#### [Aim of the task]
Repeat verbatim, and only, the lines of the data below, beginning at the line that contains "ATOM 115 N N" and stopping after the line that contains "ATOM 146 C CA".

── Exercise material

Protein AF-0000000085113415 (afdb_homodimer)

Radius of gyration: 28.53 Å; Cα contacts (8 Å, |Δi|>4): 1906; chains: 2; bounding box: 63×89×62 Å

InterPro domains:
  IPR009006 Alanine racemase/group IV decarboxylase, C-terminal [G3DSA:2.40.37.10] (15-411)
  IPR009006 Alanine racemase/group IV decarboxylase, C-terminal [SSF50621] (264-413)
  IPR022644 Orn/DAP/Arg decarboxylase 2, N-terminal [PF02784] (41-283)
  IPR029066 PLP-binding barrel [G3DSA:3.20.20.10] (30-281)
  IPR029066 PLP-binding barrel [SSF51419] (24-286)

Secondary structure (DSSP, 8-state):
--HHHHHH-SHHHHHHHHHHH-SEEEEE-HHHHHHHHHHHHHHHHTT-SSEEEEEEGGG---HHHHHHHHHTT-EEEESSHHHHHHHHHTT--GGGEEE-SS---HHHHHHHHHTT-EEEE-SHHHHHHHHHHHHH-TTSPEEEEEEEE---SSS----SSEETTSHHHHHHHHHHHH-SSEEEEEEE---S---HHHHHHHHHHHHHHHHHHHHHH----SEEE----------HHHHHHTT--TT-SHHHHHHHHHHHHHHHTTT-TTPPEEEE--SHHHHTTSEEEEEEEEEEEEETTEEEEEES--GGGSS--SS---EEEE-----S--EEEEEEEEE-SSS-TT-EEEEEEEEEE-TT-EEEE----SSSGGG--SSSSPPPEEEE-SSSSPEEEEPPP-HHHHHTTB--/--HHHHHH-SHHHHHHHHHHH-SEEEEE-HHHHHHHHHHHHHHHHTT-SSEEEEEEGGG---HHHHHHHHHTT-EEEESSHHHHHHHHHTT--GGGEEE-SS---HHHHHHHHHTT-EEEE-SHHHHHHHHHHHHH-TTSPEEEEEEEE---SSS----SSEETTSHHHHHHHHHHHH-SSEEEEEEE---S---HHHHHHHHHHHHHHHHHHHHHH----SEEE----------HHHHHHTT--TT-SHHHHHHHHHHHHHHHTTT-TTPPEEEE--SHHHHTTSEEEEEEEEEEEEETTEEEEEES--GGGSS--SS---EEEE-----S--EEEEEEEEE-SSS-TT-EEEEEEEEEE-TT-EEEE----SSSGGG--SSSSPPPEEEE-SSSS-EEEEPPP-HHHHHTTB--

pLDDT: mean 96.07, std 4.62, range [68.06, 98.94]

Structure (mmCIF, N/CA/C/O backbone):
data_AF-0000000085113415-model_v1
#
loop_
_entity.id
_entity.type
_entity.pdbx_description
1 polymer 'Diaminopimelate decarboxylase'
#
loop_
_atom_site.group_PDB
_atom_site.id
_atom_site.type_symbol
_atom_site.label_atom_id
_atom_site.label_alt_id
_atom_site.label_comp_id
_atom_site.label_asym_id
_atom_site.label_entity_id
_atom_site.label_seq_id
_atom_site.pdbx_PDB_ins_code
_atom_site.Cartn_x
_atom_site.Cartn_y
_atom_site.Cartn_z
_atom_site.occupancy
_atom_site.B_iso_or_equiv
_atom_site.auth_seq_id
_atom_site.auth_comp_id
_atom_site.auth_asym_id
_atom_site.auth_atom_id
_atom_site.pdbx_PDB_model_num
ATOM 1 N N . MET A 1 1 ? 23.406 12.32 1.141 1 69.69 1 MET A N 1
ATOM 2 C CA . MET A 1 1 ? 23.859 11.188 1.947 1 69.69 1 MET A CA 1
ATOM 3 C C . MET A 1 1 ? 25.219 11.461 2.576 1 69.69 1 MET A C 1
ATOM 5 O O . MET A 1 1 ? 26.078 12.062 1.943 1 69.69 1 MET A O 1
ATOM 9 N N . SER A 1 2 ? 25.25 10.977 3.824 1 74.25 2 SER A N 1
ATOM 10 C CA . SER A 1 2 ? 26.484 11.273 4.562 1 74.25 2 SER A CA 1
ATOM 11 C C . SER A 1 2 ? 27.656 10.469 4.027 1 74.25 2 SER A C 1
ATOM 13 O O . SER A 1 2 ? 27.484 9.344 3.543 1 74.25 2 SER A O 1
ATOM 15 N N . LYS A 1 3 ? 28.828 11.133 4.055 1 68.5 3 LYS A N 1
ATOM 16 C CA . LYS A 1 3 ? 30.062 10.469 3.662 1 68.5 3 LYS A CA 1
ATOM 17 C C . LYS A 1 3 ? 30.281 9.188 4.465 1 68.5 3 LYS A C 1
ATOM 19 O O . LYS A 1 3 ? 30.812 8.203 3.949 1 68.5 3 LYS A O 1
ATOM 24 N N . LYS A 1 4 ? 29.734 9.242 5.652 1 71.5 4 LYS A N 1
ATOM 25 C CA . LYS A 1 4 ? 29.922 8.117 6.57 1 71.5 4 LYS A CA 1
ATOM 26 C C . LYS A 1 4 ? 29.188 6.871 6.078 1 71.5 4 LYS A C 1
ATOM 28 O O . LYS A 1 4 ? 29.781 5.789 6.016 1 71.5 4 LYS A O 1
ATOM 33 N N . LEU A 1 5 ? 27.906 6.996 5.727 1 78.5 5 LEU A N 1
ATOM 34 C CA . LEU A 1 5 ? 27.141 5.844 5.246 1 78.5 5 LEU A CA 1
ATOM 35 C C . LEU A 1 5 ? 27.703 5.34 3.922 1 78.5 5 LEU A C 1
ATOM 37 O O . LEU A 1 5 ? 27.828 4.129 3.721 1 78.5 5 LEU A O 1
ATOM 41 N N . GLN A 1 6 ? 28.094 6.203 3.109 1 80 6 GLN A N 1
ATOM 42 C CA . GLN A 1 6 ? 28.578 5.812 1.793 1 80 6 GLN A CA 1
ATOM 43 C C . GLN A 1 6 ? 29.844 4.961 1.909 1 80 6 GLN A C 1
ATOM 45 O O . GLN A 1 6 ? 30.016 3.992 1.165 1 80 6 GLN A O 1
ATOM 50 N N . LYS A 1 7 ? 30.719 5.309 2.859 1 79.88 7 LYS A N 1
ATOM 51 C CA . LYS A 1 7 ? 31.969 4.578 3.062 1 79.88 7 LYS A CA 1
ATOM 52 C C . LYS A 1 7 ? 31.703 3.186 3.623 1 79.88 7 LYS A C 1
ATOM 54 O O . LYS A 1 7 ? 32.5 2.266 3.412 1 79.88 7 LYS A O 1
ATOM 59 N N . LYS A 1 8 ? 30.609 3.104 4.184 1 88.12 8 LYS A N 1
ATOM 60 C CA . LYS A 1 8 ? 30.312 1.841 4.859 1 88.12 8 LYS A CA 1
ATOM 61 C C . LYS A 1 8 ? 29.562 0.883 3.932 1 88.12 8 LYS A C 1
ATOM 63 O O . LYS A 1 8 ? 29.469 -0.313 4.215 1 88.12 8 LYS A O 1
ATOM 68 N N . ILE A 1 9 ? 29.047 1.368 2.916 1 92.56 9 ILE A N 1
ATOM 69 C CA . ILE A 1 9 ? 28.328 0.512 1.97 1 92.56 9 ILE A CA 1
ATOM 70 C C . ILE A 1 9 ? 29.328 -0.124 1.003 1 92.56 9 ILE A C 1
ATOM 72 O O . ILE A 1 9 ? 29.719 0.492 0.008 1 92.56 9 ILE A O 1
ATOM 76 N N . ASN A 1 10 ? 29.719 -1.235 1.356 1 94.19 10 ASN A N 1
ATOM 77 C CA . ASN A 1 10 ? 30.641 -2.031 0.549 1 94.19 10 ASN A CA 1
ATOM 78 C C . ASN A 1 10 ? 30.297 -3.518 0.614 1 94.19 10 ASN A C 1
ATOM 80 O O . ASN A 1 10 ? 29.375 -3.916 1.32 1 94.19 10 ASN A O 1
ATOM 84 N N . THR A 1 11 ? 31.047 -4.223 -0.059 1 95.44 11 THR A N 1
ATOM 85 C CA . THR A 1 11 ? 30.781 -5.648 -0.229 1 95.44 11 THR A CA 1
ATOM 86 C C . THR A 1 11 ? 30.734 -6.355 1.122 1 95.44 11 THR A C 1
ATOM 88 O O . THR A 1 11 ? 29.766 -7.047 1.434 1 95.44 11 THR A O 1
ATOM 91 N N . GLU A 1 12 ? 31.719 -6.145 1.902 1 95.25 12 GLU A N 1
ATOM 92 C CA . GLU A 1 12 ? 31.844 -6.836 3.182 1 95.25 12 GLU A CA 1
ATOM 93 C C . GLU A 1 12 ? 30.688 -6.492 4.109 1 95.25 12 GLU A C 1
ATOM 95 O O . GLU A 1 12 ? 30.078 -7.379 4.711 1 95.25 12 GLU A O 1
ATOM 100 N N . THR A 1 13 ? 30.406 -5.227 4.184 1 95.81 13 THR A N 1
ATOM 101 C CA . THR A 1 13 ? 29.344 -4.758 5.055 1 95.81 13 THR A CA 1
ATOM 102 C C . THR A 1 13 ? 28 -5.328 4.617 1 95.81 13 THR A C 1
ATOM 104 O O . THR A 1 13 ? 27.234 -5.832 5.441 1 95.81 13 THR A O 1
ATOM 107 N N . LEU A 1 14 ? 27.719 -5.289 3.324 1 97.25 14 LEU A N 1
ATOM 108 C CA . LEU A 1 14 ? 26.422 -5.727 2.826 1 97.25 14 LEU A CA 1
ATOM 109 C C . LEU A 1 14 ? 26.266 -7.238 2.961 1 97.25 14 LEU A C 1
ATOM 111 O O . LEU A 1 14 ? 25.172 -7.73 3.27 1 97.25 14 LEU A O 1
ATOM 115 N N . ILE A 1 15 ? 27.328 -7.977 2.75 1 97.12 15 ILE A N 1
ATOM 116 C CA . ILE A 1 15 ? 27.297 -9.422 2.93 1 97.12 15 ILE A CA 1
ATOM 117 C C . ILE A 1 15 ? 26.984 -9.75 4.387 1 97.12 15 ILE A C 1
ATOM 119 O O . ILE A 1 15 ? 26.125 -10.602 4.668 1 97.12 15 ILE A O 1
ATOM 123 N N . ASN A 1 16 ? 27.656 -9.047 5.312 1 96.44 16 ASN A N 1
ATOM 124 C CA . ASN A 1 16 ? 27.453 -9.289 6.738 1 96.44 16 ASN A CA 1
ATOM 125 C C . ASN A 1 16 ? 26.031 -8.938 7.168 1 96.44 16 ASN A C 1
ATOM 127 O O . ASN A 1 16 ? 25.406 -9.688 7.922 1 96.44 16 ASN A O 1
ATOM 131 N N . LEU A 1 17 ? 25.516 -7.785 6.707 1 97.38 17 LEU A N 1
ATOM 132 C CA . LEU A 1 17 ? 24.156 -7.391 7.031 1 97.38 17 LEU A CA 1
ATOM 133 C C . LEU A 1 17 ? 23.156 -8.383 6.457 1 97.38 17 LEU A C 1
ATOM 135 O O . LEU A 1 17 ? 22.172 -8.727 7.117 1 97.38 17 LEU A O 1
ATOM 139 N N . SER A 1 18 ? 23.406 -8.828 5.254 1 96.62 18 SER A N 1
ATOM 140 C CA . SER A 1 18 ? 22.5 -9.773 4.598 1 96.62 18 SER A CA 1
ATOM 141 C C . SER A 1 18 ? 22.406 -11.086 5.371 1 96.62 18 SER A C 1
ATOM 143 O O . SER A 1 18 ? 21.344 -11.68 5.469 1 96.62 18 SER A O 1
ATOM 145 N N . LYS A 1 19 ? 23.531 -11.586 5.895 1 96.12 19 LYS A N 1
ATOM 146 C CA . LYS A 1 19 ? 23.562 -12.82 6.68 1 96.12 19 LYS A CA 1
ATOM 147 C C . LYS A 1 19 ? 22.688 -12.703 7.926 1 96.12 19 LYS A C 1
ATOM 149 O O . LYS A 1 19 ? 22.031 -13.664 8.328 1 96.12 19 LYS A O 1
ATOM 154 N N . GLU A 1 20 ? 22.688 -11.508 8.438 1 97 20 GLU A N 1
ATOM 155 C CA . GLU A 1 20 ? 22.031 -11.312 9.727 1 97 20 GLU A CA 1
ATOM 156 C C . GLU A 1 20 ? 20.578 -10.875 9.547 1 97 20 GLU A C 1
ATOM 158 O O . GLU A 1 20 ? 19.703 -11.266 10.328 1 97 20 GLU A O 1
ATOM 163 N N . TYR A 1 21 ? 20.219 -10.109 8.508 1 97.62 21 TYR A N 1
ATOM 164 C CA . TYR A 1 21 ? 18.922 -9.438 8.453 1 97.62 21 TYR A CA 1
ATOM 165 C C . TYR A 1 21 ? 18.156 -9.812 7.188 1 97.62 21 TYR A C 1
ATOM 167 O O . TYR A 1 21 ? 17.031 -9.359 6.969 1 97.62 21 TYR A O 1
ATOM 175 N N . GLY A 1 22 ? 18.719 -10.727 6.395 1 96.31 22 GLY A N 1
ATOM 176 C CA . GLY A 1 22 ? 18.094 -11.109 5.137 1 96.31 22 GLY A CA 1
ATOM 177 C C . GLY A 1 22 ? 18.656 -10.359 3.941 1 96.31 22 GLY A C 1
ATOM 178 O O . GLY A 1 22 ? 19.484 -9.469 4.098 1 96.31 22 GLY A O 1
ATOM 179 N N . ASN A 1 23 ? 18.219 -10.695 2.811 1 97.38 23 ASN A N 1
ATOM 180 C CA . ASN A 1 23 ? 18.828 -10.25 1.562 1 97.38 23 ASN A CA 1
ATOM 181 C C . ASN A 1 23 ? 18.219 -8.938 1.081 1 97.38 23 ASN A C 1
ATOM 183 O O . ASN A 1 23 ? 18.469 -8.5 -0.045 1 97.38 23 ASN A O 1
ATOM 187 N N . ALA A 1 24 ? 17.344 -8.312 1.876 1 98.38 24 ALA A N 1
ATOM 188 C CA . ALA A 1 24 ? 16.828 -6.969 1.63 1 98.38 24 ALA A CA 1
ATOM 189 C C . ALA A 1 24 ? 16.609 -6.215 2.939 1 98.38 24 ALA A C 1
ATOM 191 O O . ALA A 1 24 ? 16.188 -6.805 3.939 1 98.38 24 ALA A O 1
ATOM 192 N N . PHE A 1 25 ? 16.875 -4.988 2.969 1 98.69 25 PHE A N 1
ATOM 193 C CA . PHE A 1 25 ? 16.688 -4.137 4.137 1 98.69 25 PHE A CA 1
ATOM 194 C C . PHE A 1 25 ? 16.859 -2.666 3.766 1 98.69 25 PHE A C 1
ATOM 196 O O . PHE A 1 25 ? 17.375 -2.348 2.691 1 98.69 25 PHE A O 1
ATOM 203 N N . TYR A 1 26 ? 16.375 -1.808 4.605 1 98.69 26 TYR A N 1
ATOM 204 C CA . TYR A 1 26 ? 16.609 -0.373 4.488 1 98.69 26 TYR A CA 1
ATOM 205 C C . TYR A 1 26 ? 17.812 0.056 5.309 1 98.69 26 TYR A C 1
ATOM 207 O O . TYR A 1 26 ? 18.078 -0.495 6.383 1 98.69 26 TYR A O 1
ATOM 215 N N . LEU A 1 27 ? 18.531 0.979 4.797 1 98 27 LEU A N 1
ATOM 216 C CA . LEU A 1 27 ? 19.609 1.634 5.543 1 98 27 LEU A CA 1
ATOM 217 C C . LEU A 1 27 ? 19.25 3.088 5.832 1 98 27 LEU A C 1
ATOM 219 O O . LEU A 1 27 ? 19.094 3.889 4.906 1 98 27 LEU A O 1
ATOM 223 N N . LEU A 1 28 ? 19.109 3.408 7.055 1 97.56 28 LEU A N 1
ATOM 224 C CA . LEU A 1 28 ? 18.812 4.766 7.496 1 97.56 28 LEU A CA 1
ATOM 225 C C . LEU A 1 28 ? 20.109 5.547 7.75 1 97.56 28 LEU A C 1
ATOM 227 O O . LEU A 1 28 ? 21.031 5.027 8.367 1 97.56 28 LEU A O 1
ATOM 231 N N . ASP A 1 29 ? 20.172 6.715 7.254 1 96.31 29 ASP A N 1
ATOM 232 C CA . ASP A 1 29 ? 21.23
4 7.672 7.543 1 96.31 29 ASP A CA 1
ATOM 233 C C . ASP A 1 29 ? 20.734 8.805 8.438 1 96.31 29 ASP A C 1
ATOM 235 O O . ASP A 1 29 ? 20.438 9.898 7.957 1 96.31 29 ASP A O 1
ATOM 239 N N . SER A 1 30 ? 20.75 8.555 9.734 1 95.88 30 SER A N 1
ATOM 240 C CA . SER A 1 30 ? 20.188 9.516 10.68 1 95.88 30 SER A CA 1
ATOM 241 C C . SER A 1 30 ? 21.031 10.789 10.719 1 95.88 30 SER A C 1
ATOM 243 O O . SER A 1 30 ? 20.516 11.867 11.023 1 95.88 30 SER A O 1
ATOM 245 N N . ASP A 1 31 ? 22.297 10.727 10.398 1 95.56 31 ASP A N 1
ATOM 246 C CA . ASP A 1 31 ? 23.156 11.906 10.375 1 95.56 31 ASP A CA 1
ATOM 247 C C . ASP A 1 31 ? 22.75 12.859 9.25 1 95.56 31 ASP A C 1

────
── Exercise material

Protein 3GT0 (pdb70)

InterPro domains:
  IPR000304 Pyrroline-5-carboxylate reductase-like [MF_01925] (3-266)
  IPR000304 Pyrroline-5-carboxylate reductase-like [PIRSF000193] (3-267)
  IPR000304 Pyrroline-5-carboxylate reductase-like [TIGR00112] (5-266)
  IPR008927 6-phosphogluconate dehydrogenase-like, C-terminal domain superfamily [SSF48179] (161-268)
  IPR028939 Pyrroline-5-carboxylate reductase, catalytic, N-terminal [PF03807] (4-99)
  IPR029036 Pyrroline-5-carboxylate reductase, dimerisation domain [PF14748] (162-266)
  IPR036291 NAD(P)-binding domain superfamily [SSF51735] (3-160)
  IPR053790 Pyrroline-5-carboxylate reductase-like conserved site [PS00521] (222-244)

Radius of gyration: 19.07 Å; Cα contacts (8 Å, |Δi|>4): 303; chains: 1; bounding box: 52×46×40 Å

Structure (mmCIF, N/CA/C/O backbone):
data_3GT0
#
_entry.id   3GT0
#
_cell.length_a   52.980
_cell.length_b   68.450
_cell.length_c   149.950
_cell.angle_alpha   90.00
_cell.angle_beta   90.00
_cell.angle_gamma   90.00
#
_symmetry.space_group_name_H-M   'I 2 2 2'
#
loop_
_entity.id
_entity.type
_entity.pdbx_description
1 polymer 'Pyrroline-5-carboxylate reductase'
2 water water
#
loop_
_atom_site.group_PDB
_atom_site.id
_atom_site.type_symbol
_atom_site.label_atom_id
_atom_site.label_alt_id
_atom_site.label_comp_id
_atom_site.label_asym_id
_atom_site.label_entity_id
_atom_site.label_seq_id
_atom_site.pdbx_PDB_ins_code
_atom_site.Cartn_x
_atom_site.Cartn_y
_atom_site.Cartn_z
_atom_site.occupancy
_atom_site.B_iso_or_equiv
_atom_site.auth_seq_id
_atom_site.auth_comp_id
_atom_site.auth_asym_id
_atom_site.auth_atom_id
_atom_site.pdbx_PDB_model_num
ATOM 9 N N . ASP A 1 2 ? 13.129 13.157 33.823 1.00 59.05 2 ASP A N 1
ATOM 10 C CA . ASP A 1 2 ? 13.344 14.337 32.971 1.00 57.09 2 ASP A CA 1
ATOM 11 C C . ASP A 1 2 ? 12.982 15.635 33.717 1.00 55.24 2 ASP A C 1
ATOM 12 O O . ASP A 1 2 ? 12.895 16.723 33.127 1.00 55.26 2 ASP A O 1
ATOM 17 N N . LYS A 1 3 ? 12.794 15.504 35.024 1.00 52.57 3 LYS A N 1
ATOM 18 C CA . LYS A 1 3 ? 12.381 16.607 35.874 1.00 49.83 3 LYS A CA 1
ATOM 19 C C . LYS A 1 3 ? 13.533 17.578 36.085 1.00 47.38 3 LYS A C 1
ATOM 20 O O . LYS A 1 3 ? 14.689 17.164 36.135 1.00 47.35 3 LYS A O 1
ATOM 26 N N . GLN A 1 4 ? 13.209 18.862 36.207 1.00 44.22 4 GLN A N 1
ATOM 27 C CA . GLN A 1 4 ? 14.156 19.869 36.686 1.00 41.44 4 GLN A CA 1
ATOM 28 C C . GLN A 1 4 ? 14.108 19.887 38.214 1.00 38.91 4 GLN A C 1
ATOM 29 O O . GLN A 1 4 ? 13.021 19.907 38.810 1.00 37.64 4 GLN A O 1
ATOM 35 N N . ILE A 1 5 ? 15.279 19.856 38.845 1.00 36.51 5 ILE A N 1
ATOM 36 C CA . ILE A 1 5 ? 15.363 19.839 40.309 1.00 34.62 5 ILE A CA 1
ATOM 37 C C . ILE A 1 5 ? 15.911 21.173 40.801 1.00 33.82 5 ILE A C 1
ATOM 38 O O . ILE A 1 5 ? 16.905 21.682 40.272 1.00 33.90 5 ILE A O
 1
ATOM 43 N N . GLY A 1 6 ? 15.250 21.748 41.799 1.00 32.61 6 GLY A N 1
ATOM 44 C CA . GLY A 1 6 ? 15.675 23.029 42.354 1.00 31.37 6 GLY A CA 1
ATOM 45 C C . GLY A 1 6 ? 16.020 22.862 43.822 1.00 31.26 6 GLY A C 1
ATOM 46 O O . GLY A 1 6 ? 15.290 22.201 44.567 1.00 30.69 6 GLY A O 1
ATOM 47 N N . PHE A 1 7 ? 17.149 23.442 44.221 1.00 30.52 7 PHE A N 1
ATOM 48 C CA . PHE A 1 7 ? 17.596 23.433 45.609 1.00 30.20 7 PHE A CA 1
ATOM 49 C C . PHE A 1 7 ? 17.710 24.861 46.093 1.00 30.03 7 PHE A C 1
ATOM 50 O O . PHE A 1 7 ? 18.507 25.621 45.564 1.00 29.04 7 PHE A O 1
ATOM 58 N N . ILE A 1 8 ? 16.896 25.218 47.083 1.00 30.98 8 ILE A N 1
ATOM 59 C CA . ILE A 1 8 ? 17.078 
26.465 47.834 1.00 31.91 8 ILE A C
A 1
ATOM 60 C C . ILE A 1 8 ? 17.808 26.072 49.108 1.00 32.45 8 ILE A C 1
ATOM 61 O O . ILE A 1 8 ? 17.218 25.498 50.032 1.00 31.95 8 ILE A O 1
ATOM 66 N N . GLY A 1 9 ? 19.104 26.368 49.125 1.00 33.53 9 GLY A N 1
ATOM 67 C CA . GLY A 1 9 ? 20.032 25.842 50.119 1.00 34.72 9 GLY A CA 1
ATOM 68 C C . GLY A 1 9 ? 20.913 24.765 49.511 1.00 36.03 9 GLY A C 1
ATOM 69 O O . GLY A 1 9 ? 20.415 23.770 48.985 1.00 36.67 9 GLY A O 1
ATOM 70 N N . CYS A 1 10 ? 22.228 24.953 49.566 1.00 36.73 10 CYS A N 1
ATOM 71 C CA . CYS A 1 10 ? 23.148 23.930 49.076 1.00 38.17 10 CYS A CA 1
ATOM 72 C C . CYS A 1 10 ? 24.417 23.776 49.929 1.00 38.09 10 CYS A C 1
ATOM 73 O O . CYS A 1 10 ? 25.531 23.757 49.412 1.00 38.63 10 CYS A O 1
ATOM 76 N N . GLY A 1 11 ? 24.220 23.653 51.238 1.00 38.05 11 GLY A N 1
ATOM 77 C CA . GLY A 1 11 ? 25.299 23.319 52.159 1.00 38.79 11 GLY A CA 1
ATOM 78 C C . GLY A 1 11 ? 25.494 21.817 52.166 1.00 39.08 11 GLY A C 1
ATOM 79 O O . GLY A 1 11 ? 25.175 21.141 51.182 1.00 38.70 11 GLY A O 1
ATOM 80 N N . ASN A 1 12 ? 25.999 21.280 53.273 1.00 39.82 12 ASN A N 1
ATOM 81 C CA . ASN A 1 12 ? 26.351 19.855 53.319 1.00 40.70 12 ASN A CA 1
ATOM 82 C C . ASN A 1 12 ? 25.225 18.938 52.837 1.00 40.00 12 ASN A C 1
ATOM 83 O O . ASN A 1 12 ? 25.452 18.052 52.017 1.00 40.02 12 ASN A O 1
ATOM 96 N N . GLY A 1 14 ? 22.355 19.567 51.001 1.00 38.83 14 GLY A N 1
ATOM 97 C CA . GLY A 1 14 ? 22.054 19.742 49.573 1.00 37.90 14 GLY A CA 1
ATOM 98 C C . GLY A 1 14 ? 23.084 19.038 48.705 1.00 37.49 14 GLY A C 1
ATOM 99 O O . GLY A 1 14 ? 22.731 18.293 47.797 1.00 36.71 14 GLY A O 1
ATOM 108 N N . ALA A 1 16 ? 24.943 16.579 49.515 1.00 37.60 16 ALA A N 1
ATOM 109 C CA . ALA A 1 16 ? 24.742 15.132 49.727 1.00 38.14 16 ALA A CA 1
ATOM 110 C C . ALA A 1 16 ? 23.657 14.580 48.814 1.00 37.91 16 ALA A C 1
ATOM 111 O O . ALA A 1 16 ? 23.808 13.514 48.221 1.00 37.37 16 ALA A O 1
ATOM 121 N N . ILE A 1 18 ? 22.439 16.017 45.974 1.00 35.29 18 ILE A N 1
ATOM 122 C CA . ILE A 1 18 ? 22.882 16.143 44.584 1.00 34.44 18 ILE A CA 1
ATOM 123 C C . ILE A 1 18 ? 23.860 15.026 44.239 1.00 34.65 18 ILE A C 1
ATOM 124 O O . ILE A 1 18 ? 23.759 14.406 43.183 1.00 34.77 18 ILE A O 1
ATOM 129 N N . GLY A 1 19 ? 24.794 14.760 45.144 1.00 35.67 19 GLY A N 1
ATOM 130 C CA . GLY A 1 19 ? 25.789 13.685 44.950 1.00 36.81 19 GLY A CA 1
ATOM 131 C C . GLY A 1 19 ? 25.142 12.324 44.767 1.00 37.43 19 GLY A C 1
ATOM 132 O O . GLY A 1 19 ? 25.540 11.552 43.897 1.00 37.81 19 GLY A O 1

────

#### [Solution to this task]
ATOM 115 N N . ILE A 1 15 ? 27.328 -7.977 2.75 1 97.12 15 ILE A N 1
ATOM 116 C CA . ILE A 1 15 ? 27.297 -9.422 2.93 1 97.12 15 ILE A CA 1
ATOM 117 C C . ILE A 1 15 ? 26.984 -9.75 4.387 1 97.12 15 ILE A C 1
ATOM 119 O O . ILE A 1 15 ? 26.125 -10.602 4.668 1 97.12 15 ILE A O 1
ATOM 123 N N . ASN A 1 16 ? 27.656 -9.047 5.312 1 96.44 16 ASN A N 1
ATOM 124 C CA . ASN A 1 16 ? 27.453 -9.289 6.738 1 96.44 16 ASN A CA 1
ATOM 125 C C . ASN A 1 16 ? 26.031 -8.938 7.168 1 96.44 16 ASN A C 1
ATOM 127 O O . ASN A 1 16 ? 25.406 -9.688 7.922 1 96.44 16 ASN A O 1
ATOM 131 N N . LEU A 1 17 ? 25.516 -7.785 6.707 1 97.38 17 LEU A N 1
ATOM 132 C CA . LEU A 1 17 ? 24.156 -7.391 7.031 1 97.38 17 LEU A CA 1
ATOM 133 C C . LEU A 1 17 ? 23.156 -8.383 6.457 1 97.38 17 LEU A C 1
ATOM 135 O O . LEU A 1 17 ? 22.172 -8.727 7.117 1 97.38 17 LEU A O 1
ATOM 139 N N . SER A 1 18 ? 23.406 -8.828 5.254 1 96.62 18 SER A N 1
ATOM 140 C CA . SER A 1 18 ? 22.5 -9.773 4.598 1 96.62 18 SER A CA 1
ATOM 141 C C . SER A 1 18 ? 22.406 -11.086 5.371 1 96.62 18 SER A C 1
ATOM 143 O O . SER A 1 18 ? 21.344 -11.68 5.469 1 96.62 18 SER A O 1
ATOM 145 N N . LYS A 1 19 ? 23.531 -11.586 5.895 1 96.12 19 LYS A N 1
ATOM 146 C CA . LYS A 1 19 ? 23.562 -12.82 6.68 1 96.12 19 LYS A CA 1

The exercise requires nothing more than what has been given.